- _Task item_: Reproduce word for word, from the entries below, the line with "ATOM 29 N N", the line with "ATOM 33 O O", and every line between them, and nothing more.

########

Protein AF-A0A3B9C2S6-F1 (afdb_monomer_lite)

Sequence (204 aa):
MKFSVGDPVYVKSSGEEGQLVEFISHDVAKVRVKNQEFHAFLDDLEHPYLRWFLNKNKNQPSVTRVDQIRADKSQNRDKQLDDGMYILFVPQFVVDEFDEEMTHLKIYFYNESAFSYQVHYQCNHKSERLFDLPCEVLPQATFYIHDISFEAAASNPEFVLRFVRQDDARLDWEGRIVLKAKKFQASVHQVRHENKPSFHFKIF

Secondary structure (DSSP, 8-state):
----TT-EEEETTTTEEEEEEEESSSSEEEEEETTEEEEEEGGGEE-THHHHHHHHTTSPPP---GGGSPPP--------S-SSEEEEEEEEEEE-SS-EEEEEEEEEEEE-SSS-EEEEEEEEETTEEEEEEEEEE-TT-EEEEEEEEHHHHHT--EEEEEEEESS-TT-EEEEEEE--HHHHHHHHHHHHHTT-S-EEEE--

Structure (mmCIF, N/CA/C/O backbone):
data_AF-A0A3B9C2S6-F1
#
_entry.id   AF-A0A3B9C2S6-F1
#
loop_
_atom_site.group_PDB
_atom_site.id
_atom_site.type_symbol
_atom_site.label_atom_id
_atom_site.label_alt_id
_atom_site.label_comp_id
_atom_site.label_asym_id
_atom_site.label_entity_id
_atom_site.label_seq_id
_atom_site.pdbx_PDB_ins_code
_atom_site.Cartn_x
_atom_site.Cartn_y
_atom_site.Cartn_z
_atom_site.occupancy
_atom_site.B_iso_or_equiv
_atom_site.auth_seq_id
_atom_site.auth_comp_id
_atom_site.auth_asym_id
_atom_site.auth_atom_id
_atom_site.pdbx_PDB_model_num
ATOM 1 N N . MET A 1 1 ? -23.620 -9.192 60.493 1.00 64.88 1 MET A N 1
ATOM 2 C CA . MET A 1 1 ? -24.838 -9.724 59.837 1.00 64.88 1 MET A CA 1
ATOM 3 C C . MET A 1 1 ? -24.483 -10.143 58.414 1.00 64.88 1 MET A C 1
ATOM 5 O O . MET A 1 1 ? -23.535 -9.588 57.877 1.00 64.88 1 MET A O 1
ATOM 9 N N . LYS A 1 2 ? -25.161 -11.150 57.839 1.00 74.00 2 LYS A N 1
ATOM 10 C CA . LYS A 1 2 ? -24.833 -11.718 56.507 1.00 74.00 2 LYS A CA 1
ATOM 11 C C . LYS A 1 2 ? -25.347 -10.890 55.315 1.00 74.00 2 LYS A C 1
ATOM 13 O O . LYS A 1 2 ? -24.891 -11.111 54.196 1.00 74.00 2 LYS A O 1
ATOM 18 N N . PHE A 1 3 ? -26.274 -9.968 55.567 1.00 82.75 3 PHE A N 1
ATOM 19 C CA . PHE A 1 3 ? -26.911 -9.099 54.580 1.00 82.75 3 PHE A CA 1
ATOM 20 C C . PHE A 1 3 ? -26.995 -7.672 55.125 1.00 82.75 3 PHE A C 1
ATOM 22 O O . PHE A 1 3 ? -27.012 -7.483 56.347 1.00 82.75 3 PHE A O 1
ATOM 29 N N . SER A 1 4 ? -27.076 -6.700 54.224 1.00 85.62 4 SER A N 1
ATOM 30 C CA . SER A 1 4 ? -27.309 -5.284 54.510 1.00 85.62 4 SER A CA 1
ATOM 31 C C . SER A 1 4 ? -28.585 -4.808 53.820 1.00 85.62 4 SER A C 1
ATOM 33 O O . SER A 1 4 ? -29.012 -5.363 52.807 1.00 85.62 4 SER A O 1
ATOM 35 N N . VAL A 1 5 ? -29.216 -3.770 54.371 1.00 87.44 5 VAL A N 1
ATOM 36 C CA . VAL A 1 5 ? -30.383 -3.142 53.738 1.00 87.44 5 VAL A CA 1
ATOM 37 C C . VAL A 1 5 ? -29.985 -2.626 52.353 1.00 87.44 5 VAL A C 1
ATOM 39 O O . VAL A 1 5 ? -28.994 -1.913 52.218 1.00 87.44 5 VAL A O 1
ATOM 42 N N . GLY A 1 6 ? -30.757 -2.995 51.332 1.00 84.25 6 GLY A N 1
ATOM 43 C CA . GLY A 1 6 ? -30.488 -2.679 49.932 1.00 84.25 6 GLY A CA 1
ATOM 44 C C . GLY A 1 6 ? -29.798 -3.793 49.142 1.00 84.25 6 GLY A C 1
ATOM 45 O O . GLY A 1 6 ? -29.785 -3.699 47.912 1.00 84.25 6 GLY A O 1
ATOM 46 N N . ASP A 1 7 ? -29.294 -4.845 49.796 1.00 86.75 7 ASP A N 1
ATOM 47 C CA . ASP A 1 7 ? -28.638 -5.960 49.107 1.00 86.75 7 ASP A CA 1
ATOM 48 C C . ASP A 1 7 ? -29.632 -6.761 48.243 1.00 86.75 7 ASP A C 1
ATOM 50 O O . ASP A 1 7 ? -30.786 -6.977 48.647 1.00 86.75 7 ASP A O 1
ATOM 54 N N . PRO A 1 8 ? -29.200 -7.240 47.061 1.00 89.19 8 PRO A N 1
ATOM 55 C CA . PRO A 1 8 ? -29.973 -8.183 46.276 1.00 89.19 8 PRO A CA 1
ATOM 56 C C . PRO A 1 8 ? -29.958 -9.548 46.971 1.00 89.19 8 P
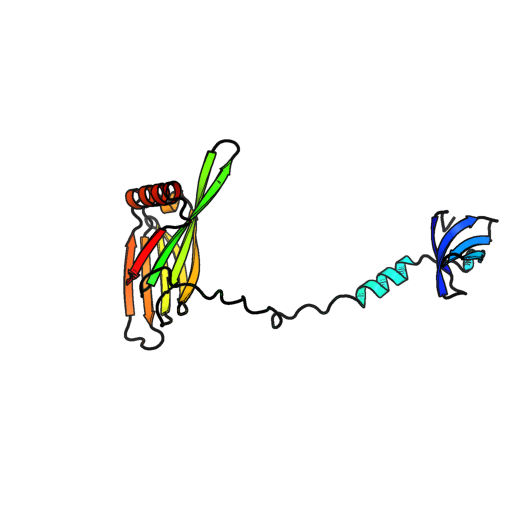RO A C 1
ATOM 58 O O . PRO A 1 8 ? -28.909 -10.051 47.374 1.00 89.19 8 PRO A O 1
ATOM 61 N N . VAL A 1 9 ? -31.130 -10.158 47.101 1.00 89.81 9 VAL A N 1
ATOM 62 C CA . VAL A 1 9 ? -31.320 -11.431 47.801 1.00 89.81 9 VAL A CA 1
ATOM 63 C C . VAL A 1 9 ? -32.126 -12.395 46.947 1.00 89.81 9 VAL A C 1
ATOM 65 O O . VAL A 1 9 ? -32.981 -12.006 46.155 1.00 89.81 9 VAL A O 1
ATOM 68 N N . TYR A 1 10 ? -31.844 -13.674 47.117 1.00 89.56 10 TYR A N 1
ATOM 69 C CA . TYR A 1 10 ? -32.571 -14.777 46.523 1.00 89.56 10 TYR A CA 1
ATOM 70 C C . TYR A 1 10 ? -33.342 -15.507 47.616 1.00 89.56 10 TYR A C 1
ATOM 72 O O . TYR A 1 10 ? -32.753 -15.909 48.620 1.00 89.56 10 TYR A O 1
ATOM 80 N N . VAL A 1 11 ? -34.647 -15.674 47.419 1.00 89.75 11 VAL A N 1
ATOM 81 C CA . VAL A 1 11 ? -35.525 -16.372 48.362 1.00 89.75 11 VAL A CA 1
ATOM 82 C C . VAL A 1 11 ? -35.647 -17.827 47.914 1.00 89.75 11 VAL A C 1
ATOM 84 O O . VAL A 1 11 ? -36.154 -18.097 46.821 1.00 89.75 11 VAL A O 1
ATOM 87 N N . LYS A 1 12 ? -35.185 -18.785 48.730 1.00 85.88 12 LYS A N 1
ATOM 88 C CA . LYS A 1 12 ? -35.206 -20.208 48.333 1.00 85.88 12 LYS A CA 1
ATOM 89 C C . LYS A 1 12 ? -36.624 -20.750 48.213 1.00 85.88 12 LYS A C 1
ATOM 91 O O . LYS A 1 12 ? -36.882 -21.522 47.292 1.00 85.88 12 LYS A O 1
ATOM 96 N N . SER A 1 13 ? -37.525 -20.345 49.108 1.00 83.31 13 SER A N 1
ATOM 97 C CA . SER A 1 13 ? -38.912 -20.821 49.139 1.00 83.31 13 SER A CA 1
ATOM 98 C C . SER A 1 13 ? -39.736 -20.425 47.908 1.00 83.31 13 SER A C 1
ATOM 100 O O . SER A 1 13 ? -40.468 -21.260 47.380 1.00 83.31 13 SER A O 1
ATOM 102 N N . SER A 1 14 ? -39.607 -19.187 47.417 1.00 80.75 14 SER A N 1
ATOM 103 C CA . SER A 1 14 ? -40.321 -18.722 46.217 1.00 80.75 14 SER A CA 1
ATOM 104 C C . SER A 1 14 ? -39.543 -18.955 44.921 1.00 80.75 14 SER A C 1
ATOM 106 O O . SER A 1 14 ? -40.126 -18.971 43.838 1.00 80.75 14 SER A O 1
ATOM 108 N N . GLY A 1 15 ? -38.225 -19.146 45.015 1.00 83.00 15 GLY A N 1
ATOM 109 C CA . GLY A 1 15 ? -37.347 -19.241 43.856 1.00 83.00 15 GLY A CA 1
ATOM 110 C C . GLY A 1 15 ? -37.181 -17.917 43.106 1.00 83.00 15 GLY A C 1
ATOM 111 O O . GLY A 1 15 ? -36.784 -17.918 41.938 1.00 83.00 15 GLY A O 1
ATOM 112 N N . GLU A 1 16 ? -37.491 -16.792 43.754 1.00 84.62 16 GLU A N 1
ATOM 113 C CA . GLU A 1 16 ? -37.474 -15.460 43.153 1.00 84.62 16 GLU A CA 1
ATOM 114 C C . GLU A 1 16 ? -36.347 -14.580 43.716 1.00 84.62 16 GLU A C 1
ATOM 116 O O . GLU A 1 16 ? -35.889 -14.740 44.850 1.00 84.62 16 GLU A O 1
ATOM 121 N N . GLU A 1 17 ? -35.891 -13.635 42.894 1.00 87.44 17 GLU A N 1
ATOM 122 C CA . GLU A 1 17 ? -34.894 -12.626 43.262 1.00 87.44 17 GLU A CA 1
ATOM 123 C C . GLU A 1 17 ? -35.591 -11.336 43.710 1.00 87.44 17 GLU A C 1
ATOM 125 O O . GLU A 1 17 ? -36.580 -10.903 43.112 1.00 87.44 17 GLU A O 1
ATOM 130 N N . GLY A 1 18 ? -35.060 -10.711 44.755 1.00 88.19 18 GLY A N 1
ATOM 131 C CA . GLY A 1 18 ? -35.596 -9.496 45.347 1.00 88.19 18 GLY A CA 1
ATOM 132 C C . GLY A 1 18 ? -34.524 -8.613 45.967 1.00 88.19 18 GLY A C 1
ATOM 133 O O . GLY A 1 18 ? -33.325 -8.833 45.801 1.00 88.19 18 GLY A O 1
ATOM 134 N N . GLN A 1 19 ? -34.976 -7.600 46.697 1.00 90.38 19 GLN A N 1
ATOM 135 C CA . GLN A 1 19 ? -34.121 -6.661 47.414 1.00 90.38 19 GLN A CA 1
ATOM 136 C C . GLN A 1 19 ? -34.506 -6.613 48.890 1.00 90.38 19 GLN A C 1
ATOM 138 O O . GLN A 1 19 ? -35.693 -6.572 49.229 1.00 90.38 19 GLN A O 1
ATOM 143 N N . LEU A 1 20 ? -33.504 -6.595 49.765 1.00 88.50 20 LEU A N 1
ATOM 144 C CA . LEU A 1 20 ? -33.717 -6.436 51.196 1.00 88.50 20 LEU A CA 1
ATOM 145 C C . LEU A 1 20 ? -34.134 -4.994 51.515 1.00 88.50 20 LEU A C 1
ATOM 147 O O . LEU A 1 20 ? -33.389 -4.059 51.224 1.00 88.50 20 LEU A O 1
ATOM 151 N N . VAL A 1 21 ? -35.308 -4.806 52.118 1.00 89.50 21 VAL A N 1
ATOM 152 C CA . VAL A 1 21 ? -35.848 -3.476 52.451 1.00 89.50 21 VAL A CA 1
ATOM 153 C C . VAL A 1 21 ? -35.540 -3.096 53.893 1.00 89.50 21 VAL A C 1
ATOM 155 O O . VAL A 1 21 ? -35.134 -1.969 54.149 1.00 89.50 21 VAL A O 1
ATOM 158 N N . GLU A 1 22 ? -35.740 -4.014 54.840 1.00 88.25 22 GLU A N 1
ATOM 159 C CA . GLU A 1 22 ? -35.604 -3.716 56.270 1.00 88.25 22 GLU A CA 1
ATOM 160 C C . GLU A 1 22 ? -35.431 -4.998 57.098 1.00 88.25 22 GLU A C 1
ATOM 162 O O . GLU A 1 22 ? -35.902 -6.065 56.705 1.00 88.25 22 GLU A O 1
ATOM 167 N N . PHE A 1 23 ? -34.793 -4.898 58.265 1.00 86.56 23 PHE A N 1
ATOM 168 C CA . PHE A 1 23 ? -34.774 -5.960 59.273 1.00 86.56 23 PHE A CA 1
ATOM 169 C C . PHE A 1 23 ? -35.855 -5.694 60.319 1.00 86.56 23 PHE A C 1
ATOM 171 O O . PHE A 1 23 ? -35.792 -4.700 61.035 1.00 86.56 23 PHE A O 1
ATOM 178 N N . ILE A 1 24 ? -36.838 -6.589 60.422 1.00 87.00 24 ILE A N 1
ATOM 179 C CA . ILE A 1 24 ? -37.927 -6.471 61.406 1.00 87.00 24 ILE A CA 1
ATOM 180 C C . ILE A 1 24 ? -37.459 -6.993 62.769 1.00 87.00 24 ILE A C 1
ATOM 182 O O . ILE A 1 24 ? -37.839 -6.475 63.816 1.00 87.00 24 ILE A O 1
ATOM 186 N N . SER A 1 25 ? -36.635 -8.042 62.763 1.00 83.75 25 SER A N 1
ATOM 187 C CA . SER A 1 25 ? -36.043 -8.638 63.961 1.00 83.75 25 SER A CA 1
ATOM 188 C C . SER A 1 25 ? -34.689 -9.273 63.630 1.00 83.75 25 SER A C 1
ATOM 190 O O . SER A 1 25 ? -34.215 -9.177 62.499 1.00 83.75 25 SER A O 1
ATOM 192 N N . HIS A 1 26 ? -34.068 -9.936 64.608 1.00 81.06 26 HIS A N 1
ATOM 193 C CA . HIS A 1 26 ? -32.788 -10.624 64.416 1.00 81.06 26 HIS A CA 1
ATOM 194 C C . HIS A 1 26 ? -32.861 -11.767 63.387 1.00 81.06 26 HIS A C 1
ATOM 196 O O . HIS A 1 26 ? -31.852 -12.024 62.737 1.00 81.06 26 HIS A O 1
ATOM 202 N N . ASP A 1 27 ? -34.041 -12.374 63.193 1.00 84.38 27 ASP A N 1
ATOM 203 C CA . ASP A 1 27 ? -34.228 -13.561 62.339 1.00 84.38 27 ASP A CA 1
ATOM 204 C C . ASP A 1 27 ? -35.178 -13.326 61.149 1.00 84.38 27 ASP A C 1
ATOM 206 O O . ASP A 1 27 ? -35.276 -14.166 60.251 1.00 84.38 27 ASP A O 1
ATOM 210 N N . VAL A 1 28 ? -35.872 -12.181 61.113 1.00 88.25 28 VAL A N 1
ATOM 211 C CA . VAL A 1 28 ? -36.878 -11.855 60.089 1.00 88.25 28 VAL A CA 1
ATOM 212 C C . VAL A 1 28 ? -36.528 -10.552 59.386 1.00 88.25 28 VAL A C 1
ATOM 214 O O . VAL A 1 28 ? -36.364 -9.508 60.025 1.00 88.25 28 VAL A O 1
ATOM 217 N N . ALA A 1 29 ? -36.504 -10.603 58.058 1.00 87.38 29 ALA A N 1
ATOM 218 C CA . ALA A 1 29 ? -36.296 -9.448 57.202 1.00 87.38 29 ALA A CA 1
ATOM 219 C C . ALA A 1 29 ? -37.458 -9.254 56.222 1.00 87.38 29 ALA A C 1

########

- _Solution for this task_:
ATOM 29 N N . SER A 1 4 ? -27.076 -6.700 54.224 1.00 85.62 4 SER A N 1
ATOM 30 C CA . SER A 1 4 ? -27.309 -5.284 54.510 1.00 85.62 4 SER A CA 1
ATOM 31 C C . SER A 1 4 ? -28.585 -4.808 53.820 1.00 85.62 4 SER A C 1
ATOM 33 O O . SER A 1 4 ? -29.012 -5.363 52.807 1.00 85.62 4 SER A O 1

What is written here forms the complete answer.